Selon l’interprétation de la Cour, le titulaire d’une marque de l’UE dispose d’« un délai de grâce pour entamer un usage sérieux de sa marque au cours duquel il peut se prévaloir du droit exclusif conféré par celle-ci, […] pour l’ensemble de ces produits et services, sans devoir démontrer un tel usage » (point 26).
Cela implique alors que, pendant ce délai de cinq ans, l’étendue du droit exclusif s’apprécie « en ayant égard aux produits et services, tels que visés par l’enregistrement de la marque et non pas par rapport à l’usage que le titulaire a pu faire de cette marque pendant cette période » (point 27).

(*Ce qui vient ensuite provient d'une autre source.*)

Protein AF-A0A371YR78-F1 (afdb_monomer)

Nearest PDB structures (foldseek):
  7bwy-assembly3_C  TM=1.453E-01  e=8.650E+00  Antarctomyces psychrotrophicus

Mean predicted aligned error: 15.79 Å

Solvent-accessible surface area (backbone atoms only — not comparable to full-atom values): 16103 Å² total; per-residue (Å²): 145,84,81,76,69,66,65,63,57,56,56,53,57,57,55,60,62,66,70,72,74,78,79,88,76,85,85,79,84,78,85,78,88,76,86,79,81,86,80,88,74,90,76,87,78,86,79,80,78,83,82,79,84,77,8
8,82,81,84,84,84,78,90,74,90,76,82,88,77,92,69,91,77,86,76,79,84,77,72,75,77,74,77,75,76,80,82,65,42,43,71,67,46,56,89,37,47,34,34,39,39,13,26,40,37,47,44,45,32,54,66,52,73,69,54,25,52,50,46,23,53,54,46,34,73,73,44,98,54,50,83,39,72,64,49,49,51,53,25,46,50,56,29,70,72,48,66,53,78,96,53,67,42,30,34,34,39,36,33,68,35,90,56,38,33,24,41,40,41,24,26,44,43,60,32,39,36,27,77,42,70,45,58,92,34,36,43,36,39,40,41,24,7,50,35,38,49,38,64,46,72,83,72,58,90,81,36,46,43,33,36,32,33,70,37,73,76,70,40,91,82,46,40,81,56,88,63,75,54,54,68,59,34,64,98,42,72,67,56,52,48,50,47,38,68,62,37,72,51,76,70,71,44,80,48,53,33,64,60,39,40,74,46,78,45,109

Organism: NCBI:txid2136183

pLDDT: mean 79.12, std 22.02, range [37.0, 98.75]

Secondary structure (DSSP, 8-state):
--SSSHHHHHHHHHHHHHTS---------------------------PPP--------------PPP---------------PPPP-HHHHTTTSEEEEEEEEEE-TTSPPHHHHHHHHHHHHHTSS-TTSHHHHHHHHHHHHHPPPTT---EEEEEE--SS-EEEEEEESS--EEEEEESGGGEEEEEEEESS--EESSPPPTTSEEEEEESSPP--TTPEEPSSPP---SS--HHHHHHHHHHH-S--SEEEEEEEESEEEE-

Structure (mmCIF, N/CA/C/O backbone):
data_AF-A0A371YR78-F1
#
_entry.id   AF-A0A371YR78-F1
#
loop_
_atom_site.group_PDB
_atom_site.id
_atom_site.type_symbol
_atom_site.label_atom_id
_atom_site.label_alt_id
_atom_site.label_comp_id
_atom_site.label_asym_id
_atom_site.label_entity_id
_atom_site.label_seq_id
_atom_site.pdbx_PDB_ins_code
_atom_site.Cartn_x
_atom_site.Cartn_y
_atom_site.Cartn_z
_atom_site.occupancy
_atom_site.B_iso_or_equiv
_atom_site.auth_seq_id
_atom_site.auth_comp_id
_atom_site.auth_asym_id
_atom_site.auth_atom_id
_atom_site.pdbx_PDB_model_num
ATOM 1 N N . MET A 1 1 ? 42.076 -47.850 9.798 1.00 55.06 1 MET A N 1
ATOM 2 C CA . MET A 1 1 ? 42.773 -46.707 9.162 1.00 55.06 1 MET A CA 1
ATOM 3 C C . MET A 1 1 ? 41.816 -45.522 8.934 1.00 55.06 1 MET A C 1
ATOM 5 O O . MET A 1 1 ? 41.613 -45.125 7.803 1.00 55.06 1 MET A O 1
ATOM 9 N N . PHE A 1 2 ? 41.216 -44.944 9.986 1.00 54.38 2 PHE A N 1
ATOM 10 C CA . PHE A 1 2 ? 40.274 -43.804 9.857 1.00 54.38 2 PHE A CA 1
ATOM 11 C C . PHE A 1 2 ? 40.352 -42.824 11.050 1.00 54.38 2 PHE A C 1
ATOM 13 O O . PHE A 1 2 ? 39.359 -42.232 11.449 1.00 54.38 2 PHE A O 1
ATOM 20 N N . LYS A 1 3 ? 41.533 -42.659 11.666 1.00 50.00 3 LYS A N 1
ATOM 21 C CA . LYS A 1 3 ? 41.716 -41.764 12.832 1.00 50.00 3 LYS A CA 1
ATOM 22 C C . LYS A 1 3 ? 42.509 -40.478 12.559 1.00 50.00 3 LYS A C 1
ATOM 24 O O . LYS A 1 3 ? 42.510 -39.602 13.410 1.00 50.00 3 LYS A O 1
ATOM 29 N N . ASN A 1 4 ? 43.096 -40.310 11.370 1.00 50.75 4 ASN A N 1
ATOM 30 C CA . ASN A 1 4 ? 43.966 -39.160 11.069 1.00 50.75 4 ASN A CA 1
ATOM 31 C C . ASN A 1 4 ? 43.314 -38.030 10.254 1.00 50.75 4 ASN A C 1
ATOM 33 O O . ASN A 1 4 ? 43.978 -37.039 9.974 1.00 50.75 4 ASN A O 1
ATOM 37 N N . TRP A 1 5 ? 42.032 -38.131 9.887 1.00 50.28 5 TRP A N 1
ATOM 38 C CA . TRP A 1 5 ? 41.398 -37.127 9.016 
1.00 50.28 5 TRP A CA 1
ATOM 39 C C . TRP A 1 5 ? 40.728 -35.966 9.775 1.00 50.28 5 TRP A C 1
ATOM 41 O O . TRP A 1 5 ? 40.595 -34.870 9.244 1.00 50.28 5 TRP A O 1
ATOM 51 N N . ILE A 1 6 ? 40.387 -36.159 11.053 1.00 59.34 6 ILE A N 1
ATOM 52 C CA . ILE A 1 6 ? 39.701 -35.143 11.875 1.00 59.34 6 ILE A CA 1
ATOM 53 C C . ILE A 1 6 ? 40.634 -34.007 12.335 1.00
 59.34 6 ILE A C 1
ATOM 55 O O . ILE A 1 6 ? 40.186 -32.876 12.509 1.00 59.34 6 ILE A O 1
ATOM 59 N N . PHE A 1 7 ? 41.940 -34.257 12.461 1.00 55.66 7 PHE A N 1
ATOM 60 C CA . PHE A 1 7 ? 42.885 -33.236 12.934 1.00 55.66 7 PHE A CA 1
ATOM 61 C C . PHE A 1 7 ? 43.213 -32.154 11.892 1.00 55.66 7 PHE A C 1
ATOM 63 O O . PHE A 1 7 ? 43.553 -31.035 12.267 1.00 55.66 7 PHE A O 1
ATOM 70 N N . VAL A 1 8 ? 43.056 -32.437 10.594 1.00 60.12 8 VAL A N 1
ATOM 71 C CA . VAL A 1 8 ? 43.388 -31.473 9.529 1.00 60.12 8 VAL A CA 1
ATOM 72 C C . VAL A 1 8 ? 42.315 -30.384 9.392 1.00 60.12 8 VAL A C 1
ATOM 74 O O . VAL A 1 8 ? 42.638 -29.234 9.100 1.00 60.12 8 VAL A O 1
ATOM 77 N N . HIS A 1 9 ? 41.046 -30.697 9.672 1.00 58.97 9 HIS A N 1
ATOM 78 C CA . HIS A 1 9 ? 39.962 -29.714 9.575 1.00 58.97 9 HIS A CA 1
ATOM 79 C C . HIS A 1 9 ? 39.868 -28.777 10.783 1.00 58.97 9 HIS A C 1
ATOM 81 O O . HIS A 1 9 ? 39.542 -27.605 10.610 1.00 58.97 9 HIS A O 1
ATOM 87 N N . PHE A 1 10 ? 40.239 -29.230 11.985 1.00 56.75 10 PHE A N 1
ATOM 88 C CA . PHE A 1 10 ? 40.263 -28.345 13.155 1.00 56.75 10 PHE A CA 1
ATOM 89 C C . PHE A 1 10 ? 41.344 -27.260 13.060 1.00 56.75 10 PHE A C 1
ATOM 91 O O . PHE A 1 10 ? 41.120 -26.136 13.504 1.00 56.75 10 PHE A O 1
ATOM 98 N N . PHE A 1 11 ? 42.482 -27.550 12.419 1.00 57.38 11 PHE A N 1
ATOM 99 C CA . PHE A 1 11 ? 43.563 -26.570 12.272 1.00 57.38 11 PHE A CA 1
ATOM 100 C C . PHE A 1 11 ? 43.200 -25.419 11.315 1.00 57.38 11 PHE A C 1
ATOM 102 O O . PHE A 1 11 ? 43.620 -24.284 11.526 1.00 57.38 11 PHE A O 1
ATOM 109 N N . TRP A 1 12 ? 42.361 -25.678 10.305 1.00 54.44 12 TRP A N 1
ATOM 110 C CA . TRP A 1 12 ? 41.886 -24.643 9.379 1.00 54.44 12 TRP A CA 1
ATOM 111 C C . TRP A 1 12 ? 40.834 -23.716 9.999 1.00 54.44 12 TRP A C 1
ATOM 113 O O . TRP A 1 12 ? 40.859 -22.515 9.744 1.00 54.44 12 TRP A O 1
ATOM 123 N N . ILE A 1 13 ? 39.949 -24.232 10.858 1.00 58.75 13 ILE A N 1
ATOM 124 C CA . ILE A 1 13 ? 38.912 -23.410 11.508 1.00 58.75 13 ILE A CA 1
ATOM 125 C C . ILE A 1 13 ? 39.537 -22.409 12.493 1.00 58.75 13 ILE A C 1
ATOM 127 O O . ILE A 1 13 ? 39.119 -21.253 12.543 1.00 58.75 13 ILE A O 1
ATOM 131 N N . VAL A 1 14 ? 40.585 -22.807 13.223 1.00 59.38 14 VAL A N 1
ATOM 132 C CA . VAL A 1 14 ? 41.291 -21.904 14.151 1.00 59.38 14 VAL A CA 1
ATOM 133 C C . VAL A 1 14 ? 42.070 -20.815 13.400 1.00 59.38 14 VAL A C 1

La Cour de Justice de l’Union européenne choisit donc de trancher pour la seconde solution. C’est l’ensemble des produits et services pour lesquels la marque a été enregistrée qui doit être pris en compte pour l’appréciation du risque de confusion et non l’usage réel qui a été fait par le titulaire.
Finalement, grâce à ce délai de grâce de cinq ans, aucun usage sérieux de la marque de l’UE n’a à être démontré. Il s’en déduit de manière évidente que l’appréciation du risque de confusion ne se fasse pas sur la base de cet usage.
Ce pourquoi la Cour de Justice de l’UE conclut que « au cours de la période de cinq ans qui suit l’enregistrement d’une marque de l’Union européenne, son titulaire peut, en cas de risque de confusion, interdire aux tiers de faire usage, dans la vie des affaires, d’un signe identique ou similaire à sa marque pour tous les produits et les services identiques ou similaires à ceux pour lesquels cette marque a été enregistrée, sans devoir démontrer un usage sérieux de ladite marque pour ces produits ou ces services » (point 29).